**YOUR INSTRUCTIONS**
Among the lines below, restate word for word only those from the line with "ATOM 1 N N ." through the line with "ATOM 9 N N .", with both end lines kept.

**EXTRACTED RECORDS**
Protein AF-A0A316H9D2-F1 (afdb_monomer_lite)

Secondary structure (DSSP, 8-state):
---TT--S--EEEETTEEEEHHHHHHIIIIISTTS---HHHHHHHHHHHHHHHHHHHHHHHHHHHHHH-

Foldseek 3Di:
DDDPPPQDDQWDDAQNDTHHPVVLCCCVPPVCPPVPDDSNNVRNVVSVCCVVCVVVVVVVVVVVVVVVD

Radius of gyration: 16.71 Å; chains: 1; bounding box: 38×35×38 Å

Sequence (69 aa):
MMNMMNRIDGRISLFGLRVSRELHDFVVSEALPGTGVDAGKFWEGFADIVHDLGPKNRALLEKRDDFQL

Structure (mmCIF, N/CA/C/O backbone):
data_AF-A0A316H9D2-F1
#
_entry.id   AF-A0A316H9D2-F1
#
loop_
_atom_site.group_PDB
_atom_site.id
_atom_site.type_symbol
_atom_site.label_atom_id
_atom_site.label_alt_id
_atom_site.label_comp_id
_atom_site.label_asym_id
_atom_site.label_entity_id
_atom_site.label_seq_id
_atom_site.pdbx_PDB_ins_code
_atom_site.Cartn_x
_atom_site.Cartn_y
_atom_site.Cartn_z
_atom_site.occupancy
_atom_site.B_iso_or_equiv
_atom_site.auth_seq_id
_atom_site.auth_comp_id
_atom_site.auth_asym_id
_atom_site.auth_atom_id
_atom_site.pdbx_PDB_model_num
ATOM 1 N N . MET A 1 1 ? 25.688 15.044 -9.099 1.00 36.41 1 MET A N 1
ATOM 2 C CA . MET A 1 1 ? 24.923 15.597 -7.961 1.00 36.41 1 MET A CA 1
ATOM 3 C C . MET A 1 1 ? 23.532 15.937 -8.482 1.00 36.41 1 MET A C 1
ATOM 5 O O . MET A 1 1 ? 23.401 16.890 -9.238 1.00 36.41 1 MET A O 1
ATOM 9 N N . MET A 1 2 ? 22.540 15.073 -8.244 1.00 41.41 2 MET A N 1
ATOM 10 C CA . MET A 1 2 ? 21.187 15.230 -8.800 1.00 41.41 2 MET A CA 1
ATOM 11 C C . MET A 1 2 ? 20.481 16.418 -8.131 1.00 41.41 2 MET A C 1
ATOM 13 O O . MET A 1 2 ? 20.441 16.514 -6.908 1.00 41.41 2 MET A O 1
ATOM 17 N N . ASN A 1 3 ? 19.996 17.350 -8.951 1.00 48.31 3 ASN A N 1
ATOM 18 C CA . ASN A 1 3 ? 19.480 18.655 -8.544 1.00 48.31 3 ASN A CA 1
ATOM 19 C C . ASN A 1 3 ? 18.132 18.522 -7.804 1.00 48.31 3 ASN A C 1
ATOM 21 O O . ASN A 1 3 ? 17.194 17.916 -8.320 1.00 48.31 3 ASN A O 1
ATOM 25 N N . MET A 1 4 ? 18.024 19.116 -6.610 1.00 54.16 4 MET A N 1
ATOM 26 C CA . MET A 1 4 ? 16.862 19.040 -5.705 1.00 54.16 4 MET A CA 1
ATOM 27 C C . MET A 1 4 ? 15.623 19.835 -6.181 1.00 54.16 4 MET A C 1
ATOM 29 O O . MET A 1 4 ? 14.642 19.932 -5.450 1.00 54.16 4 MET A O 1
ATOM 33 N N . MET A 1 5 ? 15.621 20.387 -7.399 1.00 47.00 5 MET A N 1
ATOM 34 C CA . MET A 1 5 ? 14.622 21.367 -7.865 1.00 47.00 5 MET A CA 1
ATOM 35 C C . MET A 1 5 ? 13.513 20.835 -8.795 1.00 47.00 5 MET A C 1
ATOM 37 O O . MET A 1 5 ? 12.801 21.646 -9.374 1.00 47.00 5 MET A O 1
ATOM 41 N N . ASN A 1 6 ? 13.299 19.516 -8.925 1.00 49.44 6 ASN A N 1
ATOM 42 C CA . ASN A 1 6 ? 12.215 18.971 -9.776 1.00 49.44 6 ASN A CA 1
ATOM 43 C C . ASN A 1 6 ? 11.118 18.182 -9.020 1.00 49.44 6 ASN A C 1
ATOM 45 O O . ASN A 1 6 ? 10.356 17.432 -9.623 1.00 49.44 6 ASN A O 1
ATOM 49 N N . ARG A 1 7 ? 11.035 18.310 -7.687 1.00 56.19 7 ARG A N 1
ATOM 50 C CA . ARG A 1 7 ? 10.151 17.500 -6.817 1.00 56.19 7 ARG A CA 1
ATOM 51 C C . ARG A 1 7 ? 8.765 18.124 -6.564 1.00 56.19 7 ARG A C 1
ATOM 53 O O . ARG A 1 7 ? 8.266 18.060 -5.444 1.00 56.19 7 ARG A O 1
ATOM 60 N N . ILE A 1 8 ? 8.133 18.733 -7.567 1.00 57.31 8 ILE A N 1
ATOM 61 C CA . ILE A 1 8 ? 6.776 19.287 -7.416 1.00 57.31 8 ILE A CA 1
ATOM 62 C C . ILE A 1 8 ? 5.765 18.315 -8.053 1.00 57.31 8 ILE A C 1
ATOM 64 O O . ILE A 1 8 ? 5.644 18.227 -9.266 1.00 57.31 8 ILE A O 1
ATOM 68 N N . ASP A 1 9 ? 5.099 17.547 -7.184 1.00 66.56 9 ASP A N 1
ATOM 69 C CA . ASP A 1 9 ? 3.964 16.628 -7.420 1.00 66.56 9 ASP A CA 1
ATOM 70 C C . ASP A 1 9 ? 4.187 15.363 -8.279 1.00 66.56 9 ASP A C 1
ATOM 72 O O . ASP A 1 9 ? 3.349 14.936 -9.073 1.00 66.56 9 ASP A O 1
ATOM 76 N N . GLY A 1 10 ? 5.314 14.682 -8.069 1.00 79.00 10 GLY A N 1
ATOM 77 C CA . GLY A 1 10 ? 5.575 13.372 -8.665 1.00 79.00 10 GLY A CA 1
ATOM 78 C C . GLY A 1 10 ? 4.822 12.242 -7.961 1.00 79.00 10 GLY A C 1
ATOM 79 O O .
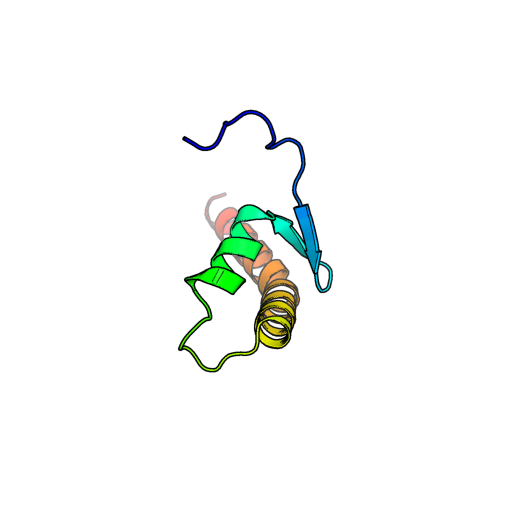 GLY A 1 10 ? 5.464 11.405 -7.336 1.00 79.00 10 GLY A O 1
ATOM 80 N N . ARG A 1 11 ? 3.489 12.197 -8.025 1.00 92.69 11 ARG A N 1
ATOM 81 C CA . ARG A 1 11 ? 2.713 11.006 -7.640 1.00 92.69 11 ARG A CA 1
ATOM 82 C C . ARG A 1 11 ? 2.261 10.232 -8.871 1.00 92.69 11 ARG A C 1
ATOM 84 O O . ARG A 1 11 ? 2.025 10.805 -9.930 1.00 92.69 11 ARG A O 1
ATOM 91 N N . ILE A 1 12 ? 2.128 8.924 -8.718 1.00 94.56 12 ILE A N 1
ATOM 92 C CA . ILE A 1 12 ? 1.551 8.034 -9.721 1.00 94.56 12 ILE A CA 1
ATOM 93 C C . ILE A 1 12 ? 0.308 7.363 -9.143 1.00 94.56 12 ILE A C 1
ATOM 95 O O . ILE A 1 12 ? 0.228 7.133 -7.934 1.00 94.56 12 ILE A O 1
ATOM 99 N N . SER A 1 13 ? -0.665 7.078 -10.004 1.00 96.50 13 SER A N 1
ATOM 100 C CA . SER A 1 13 ? -1.876 6.357 -9.610 1.00 96.50 13 SER A CA 1
ATOM 101 C C . SER A 1 13 ? -1.728 4.887 -9.973 1.00 96.50 13 SER A C 1
ATOM 103 O O . SER A 1 13 ? -1.478 4.571 -11.133 1.00 96.50 13 SER A O 1
ATOM 105 N N . LEU A 1 14 ? -1.876 4.007 -8.988 1.00 95.62
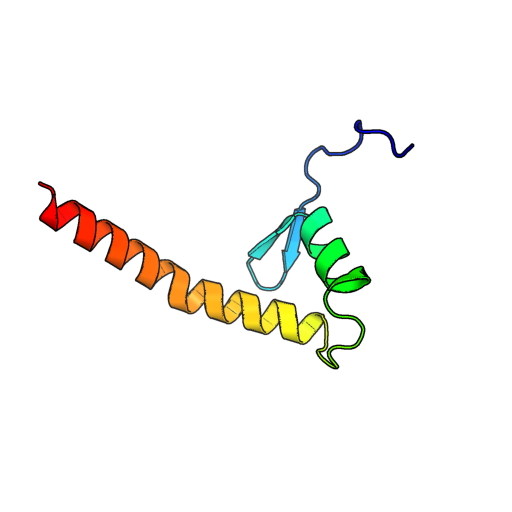 14 LEU A N 1
ATOM 106 C CA . LEU A 1 14 ? -1.776 2.557 -9.142 1.00 95.62 14 LEU A CA 1
ATOM 107
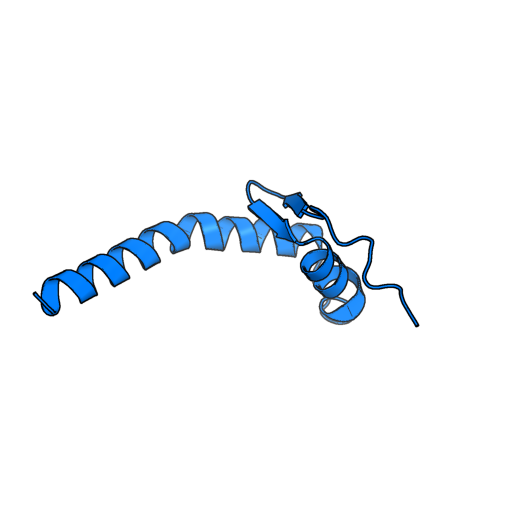 C C . LEU A 1 14 ? -2.878 1.914 -8.310 1.00 95.62 14 LEU A C 1
ATOM 109 O O . LEU A 1 14 ? -2.930 2.147 -7.107 1.00 95.62 14 LEU A O 1
ATOM 113 N N . PHE A 1 15 ? -3.758 1.139 -8.948 1.00 97.06 15 PHE A N 1
ATOM 114 C CA . PHE A 1 15 ? -4.776 0.331 -8.260 1.00 97.06 15 PHE A CA 1
ATOM 115 C C . PHE A 1 15 ? -5.587 1.105 -7.198 1.00 97.06 15 PHE A C 1
ATOM 117 O O . PHE A 1 15 ? -5.837 0.612 -6.109 1.00 97.06 15 PHE A O 1
ATOM 124 N N . GLY A 1 16 ? -5.960 2.360 -7.486 1.00 95.62 16 GLY A N 1
ATOM 125 C CA . GLY A 1 16 ? -6.722 3.209 -6.554 1.00 95.62 16 GLY A CA 1
ATOM 126 C C . GLY A 1 16 ? -5.890 3.938 -5.487 1.00 95.62 16 GLY A C 1
ATOM 127 O O . GLY A 1 16 ? -6.418 4.807 -4.792 1.00 95.62 16 GLY A O 1
ATOM 128 N N . LEU A 1 17 ? -4.585 3.673 -5.396 1.00 97.00 17 LEU A N 1
ATOM 129 C CA . LEU A 1 17 ? -3.642 4.411 -4.557 1.00 97.00 17 LEU A CA 1
ATOM 130 C C . LEU A 1 17 ? -2.946 5.535 -5.333 1.00 97.00 17 LEU A C 1
ATOM 132 O O . LEU A 1 17 ? -2.722 5.443 -6.539 1.00 97.00 17 LEU A O 1
ATOM 136 N N . ARG A 1 18 ? -2.529 6.583 -4.610 1.00 97.38 18 ARG A N 1
ATOM 137 C CA . ARG A 1 18 ? -1.595 7.606 -5.109 1.00 97.38 18 ARG A CA 1
ATOM 138 C C . ARG A 1 18 ? -0.253 7.466 -4.400 1.00 97.38 18 ARG A C 1
ATOM 140 O O . ARG A 1 18 ? -0.111 7.884 -3.251 1.00 97.38 18 ARG A O 1
ATOM 147 N N . VAL A 1 19 ? 0.726 6.899 -5.094 1.00 95.94 19 VAL A N 1
ATOM 148 C CA . VAL A 1 19 ? 2.058 6.580 -4.559 1.00 95.94 19 VAL A CA 1
ATOM 149 C C . VAL A 1 19 ? 3.050 7.657 -4.993 1.00 95.94 19 VAL A C 1
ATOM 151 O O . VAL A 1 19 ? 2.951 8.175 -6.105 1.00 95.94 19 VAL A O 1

**TASK SOLUTION**
ATOM 1 N N . MET A 1 1 ? 25.688 15.044 -9.099 1.00 36.41 1 MET A N 1
ATOM 2 C CA . MET A 1 1 ? 24.923 15.597 -7.961 1.00 36.41 1 MET A CA 1
ATOM 3 C C . MET A 1 1 ? 23.532 15.937 -8.482 1.00 36.41 1 MET A C 1
ATOM 5 O O . MET A 1 1 ? 23.401 16.890 -9.238 1.00 36.41 1 MET A O 1
ATOM 9 N N . MET A 1 2 ? 22.540 15.073 -8.244 1.00 41.41 2 MET A N 1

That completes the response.